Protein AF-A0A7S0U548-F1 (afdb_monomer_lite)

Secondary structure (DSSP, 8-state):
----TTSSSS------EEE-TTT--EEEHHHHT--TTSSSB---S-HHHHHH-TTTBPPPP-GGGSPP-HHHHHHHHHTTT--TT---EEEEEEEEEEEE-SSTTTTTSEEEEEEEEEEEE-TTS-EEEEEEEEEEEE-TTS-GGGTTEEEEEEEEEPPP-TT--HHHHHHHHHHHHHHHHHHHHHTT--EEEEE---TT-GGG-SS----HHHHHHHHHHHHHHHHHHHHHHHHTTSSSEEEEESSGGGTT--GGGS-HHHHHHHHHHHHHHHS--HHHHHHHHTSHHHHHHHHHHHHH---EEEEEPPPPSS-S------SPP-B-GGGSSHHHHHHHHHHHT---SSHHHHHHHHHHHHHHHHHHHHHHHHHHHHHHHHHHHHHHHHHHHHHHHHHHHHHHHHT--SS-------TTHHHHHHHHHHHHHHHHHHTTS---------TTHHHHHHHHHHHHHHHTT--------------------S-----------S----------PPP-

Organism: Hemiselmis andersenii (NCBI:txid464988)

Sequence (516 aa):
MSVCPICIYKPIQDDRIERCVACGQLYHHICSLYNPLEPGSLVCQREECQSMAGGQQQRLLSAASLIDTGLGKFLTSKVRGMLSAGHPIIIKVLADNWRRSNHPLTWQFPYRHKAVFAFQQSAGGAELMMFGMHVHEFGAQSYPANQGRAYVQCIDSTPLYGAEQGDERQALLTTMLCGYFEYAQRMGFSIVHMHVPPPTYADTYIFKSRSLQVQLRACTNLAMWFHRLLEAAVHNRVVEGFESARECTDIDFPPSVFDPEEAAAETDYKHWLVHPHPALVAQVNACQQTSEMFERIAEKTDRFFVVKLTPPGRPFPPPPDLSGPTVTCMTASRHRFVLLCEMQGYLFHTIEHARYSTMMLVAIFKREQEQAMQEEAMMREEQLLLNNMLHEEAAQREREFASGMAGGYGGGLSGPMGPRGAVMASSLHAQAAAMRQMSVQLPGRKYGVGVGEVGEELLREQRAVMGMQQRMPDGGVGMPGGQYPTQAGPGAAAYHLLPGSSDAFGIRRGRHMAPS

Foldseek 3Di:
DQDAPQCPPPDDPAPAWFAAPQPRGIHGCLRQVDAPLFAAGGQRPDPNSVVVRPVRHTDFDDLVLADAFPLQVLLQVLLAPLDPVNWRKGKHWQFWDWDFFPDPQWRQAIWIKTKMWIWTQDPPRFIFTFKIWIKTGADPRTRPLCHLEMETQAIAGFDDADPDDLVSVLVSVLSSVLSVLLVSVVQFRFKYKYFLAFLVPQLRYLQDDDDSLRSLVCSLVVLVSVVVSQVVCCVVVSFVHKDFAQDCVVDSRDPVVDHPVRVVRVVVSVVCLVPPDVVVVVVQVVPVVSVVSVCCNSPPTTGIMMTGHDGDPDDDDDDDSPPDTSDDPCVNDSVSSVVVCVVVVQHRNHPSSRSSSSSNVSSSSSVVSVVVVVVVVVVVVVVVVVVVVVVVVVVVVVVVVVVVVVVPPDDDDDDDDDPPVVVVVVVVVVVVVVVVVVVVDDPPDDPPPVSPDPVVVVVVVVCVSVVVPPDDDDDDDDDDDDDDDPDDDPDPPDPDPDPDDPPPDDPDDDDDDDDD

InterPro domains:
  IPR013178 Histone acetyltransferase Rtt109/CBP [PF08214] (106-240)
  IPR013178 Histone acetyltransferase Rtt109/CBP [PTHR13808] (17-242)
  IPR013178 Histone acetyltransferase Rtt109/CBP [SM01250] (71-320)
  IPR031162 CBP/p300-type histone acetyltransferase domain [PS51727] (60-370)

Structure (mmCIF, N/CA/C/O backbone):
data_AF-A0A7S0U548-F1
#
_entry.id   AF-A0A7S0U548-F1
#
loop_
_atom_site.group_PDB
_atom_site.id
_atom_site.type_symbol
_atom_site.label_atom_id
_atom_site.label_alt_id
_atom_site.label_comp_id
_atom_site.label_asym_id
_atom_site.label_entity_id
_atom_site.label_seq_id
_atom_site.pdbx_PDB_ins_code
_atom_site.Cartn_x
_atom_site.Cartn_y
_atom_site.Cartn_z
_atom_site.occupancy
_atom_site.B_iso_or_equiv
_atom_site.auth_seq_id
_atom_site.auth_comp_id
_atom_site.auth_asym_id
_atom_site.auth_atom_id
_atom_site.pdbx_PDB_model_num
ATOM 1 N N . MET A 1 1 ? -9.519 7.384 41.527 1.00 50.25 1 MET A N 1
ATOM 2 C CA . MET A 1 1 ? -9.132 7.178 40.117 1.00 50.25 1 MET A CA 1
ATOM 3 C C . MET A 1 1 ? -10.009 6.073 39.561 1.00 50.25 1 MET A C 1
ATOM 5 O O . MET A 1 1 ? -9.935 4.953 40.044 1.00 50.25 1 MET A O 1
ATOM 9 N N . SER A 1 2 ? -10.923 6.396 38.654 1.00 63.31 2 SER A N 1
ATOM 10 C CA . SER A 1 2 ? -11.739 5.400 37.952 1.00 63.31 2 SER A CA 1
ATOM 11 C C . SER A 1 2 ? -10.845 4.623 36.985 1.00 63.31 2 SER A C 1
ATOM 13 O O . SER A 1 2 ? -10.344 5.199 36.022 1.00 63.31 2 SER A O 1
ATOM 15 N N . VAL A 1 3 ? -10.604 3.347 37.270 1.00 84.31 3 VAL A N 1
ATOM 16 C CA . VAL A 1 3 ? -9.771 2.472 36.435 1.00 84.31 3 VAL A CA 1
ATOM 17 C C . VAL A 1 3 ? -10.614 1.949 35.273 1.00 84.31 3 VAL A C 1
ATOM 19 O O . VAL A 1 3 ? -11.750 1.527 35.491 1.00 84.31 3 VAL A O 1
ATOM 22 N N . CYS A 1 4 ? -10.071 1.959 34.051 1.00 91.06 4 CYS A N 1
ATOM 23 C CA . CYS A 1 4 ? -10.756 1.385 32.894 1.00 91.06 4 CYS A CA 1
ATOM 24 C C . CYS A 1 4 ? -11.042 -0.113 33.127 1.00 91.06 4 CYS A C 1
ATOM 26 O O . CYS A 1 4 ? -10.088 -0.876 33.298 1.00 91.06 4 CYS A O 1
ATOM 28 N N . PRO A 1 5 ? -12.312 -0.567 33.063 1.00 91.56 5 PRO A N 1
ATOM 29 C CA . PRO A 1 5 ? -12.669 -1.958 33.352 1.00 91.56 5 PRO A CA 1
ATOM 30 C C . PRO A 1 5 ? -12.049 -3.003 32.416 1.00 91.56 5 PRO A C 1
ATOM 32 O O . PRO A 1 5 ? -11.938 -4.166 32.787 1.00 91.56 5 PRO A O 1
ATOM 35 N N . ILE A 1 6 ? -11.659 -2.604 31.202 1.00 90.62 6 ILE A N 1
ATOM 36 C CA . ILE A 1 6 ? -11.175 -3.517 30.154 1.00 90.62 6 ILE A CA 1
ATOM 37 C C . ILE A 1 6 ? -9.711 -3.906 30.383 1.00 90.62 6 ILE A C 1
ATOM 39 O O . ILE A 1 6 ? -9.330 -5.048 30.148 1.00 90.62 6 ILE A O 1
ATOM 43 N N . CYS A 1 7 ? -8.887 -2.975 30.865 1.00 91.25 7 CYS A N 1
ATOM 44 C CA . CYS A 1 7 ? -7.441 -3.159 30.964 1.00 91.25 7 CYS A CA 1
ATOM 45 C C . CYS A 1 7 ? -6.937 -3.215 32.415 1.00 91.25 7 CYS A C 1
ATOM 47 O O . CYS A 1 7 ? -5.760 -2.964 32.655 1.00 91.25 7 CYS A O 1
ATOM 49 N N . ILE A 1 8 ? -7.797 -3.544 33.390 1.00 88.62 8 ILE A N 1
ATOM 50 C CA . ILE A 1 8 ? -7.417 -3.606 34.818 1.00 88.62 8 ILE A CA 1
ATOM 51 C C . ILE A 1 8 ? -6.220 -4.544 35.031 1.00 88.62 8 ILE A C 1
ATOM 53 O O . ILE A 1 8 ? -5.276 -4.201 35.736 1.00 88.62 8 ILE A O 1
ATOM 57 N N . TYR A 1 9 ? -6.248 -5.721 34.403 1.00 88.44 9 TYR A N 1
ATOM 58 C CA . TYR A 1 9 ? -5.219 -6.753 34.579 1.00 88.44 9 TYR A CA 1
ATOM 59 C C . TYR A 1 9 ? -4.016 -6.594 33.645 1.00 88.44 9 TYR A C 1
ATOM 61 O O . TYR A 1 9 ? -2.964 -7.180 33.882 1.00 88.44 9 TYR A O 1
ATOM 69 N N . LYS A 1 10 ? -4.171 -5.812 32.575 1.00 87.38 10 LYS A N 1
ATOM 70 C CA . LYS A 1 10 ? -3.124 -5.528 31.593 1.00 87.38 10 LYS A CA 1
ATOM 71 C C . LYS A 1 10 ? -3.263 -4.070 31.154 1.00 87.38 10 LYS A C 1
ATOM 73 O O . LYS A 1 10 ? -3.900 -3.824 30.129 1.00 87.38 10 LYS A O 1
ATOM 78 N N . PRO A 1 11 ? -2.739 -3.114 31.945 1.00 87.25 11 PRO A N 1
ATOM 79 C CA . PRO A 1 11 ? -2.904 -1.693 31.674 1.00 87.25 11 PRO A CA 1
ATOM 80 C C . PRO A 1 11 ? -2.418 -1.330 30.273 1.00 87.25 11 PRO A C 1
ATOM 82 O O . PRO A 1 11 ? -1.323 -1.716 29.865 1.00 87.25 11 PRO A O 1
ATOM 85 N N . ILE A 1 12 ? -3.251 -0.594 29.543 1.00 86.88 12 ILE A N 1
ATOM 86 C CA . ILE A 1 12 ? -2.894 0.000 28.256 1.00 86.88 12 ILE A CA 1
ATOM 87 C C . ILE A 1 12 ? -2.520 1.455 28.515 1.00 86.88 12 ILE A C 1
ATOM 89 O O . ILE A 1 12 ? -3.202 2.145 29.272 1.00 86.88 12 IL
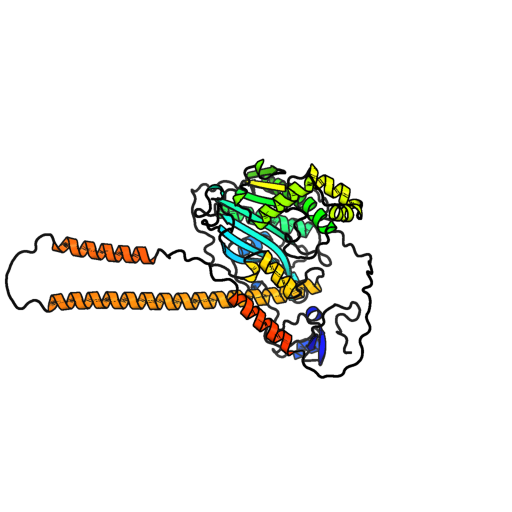E A O 1
ATOM 93 N N . GLN A 1 13 ? -1.431 1.906 27.898 1.00 86.38 13 GLN A N 1
ATOM 94 C CA . GLN A 1 13 ? -1.018 3.300 27.948 1.00 86.38 13 GLN A CA 1
ATOM 95 C C . GLN A 1 13 ? -1.892 4.119 26.991 1.00 86.38 13 GLN A C 1
ATOM 97 O O . GLN A 1 13 ? -1.627 4.187 25.796 1.00 86.38 13 GLN A O 1
ATOM 102 N N . ASP A 1 14 ? -2.956 4.703 27.530 1.00 88.31 14 ASP A N 1
ATOM 103 C CA . ASP A 1 14 ? -3.861 5.613 26.832 1.00 88.31 14 ASP A CA 1
ATOM 104 C C . ASP A 1 14 ? -4.394 6.603 27.867 1.00 88.31 14 ASP A C 1
ATOM 106 O O . ASP A 1 14 ? -5.091 6.223 28.802 1.00 88.31 14 ASP A O 1
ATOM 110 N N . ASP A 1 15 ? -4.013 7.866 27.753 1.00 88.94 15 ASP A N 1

########################################

* PROBLEM DESCRIPTION:
Only the lines from the one containing "ATOM 9 N N ." through the one containing "ATOM 51 C C" are to be retyped, both boundary lines included, with no other material.

* EXERCISE SOLUTION:
ATOM 9 N N . SER A 1 2 ? -10.923 6.396 38.654 1.00 63.31 2 SER A N 1
ATOM 10 C CA . SER A 1 2 ? -11.739 5.400 37.952 1.00 63.31 2 SER A CA 1
ATOM 11 C C . SER A 1 2 ? -10.845 4.623 36.985 1.00 63.31 2 SER A C 1
ATOM 13 O O . SER A 1 2 ? -10.344 5.199 36.022 1.00 63.31 2 SER A O 1
ATOM 15 N N . VAL A 1 3 ? -10.604 3.347 37.270 1.00 84.31 3 VAL A N 1
ATOM 16 C CA . VAL A 1 3 ? -9.771 2.472 36.435 1.00 84.31 3 VAL A CA 1
ATOM 17 C C . VAL A 1 3 ? -10.614 1.949 35.273 1.00 84.31 3 VAL A C 1
ATOM 19 O O . VAL A 1 3 ? -11.750 1.527 35.491 1.00 84.31 3 VAL A O 1
ATOM 22 N N . CYS A 1 4 ? -10.071 1.959 34.051 1.00 91.06 4 CYS A N 1
ATOM 23 C CA . CYS A 1 4 ? -10.756 1.385 32.894 1.00 91.06 4 CYS A CA 1
ATOM 24 C C . CYS A 1 4 ? -11.042 -0.113 33.127 1.00 91.06 4 CYS A C 1
ATOM 26 O O . CYS A 1 4 ? -10.088 -0.876 33.298 1.00 91.06 4 CYS A O 1
ATOM 28 N N . PRO A 1 5 ? -12.312 -0.567 33.063 1.00 91.56 5 PRO A N 1
ATOM 29 C CA . PRO A 1 5 ? -12.669 -1.958 33.352 1.00 91.56 5 PRO A CA 1
ATOM 30 C C . PRO A 1 5 ? -12.049 -3.003 32.416 1.00 91.56 5 PRO A C 1
ATOM 32 O O . PRO A 1 5 ? -11.938 -4.166 32.787 1.00 91.56 5 PRO A O 1
ATOM 35 N N . ILE A 1 6 ? -11.659 -2.604 31.202 1.00 90.62 6 ILE A N 1
ATOM 36 C CA . ILE A 1 6 ? -11.175 -3.517 30.154 1.00 90.62 6 ILE A CA 1
ATOM 37 C C . ILE A 1 6 ? -9.711 -3.906 30.383 1.00 90.62 6 ILE A C 1
ATOM 39 O O . ILE A 1 6 ? -9.330 -5.048 30.148 1.00 90.62 6 ILE A O 1
ATOM 43 N N . CYS A 1 7 ? -8.887 -2.975 30.865 1.00 91.25 7 CYS A N 1
ATOM 44 C CA . CYS A 1 7 ? -7.441 -3.159 30.964 1.00 91.25 7 CYS A CA 1
ATOM 45 C C . CYS A 1 7 ? -6.937 -3.215 32.415 1.00 91.25 7 CYS A C 1
ATOM 47 O O . CYS A 1 7 ? -5.760 -2.964 32.655 1.00 91.25 7 CYS A O 1
ATOM 49 N N . ILE A 1 8 ? -7.797 -3.544 33.390 1.00 88.62 8 ILE A N 1
ATOM 50 C CA . ILE A 1 8 ? -7.417 -3.606 34.818 1.00 88.62 8 ILE A CA 1
ATOM 51 C C . ILE A 1 8 ? -6.220 -4.544 35.031 1.00 88.62 8 ILE A C 1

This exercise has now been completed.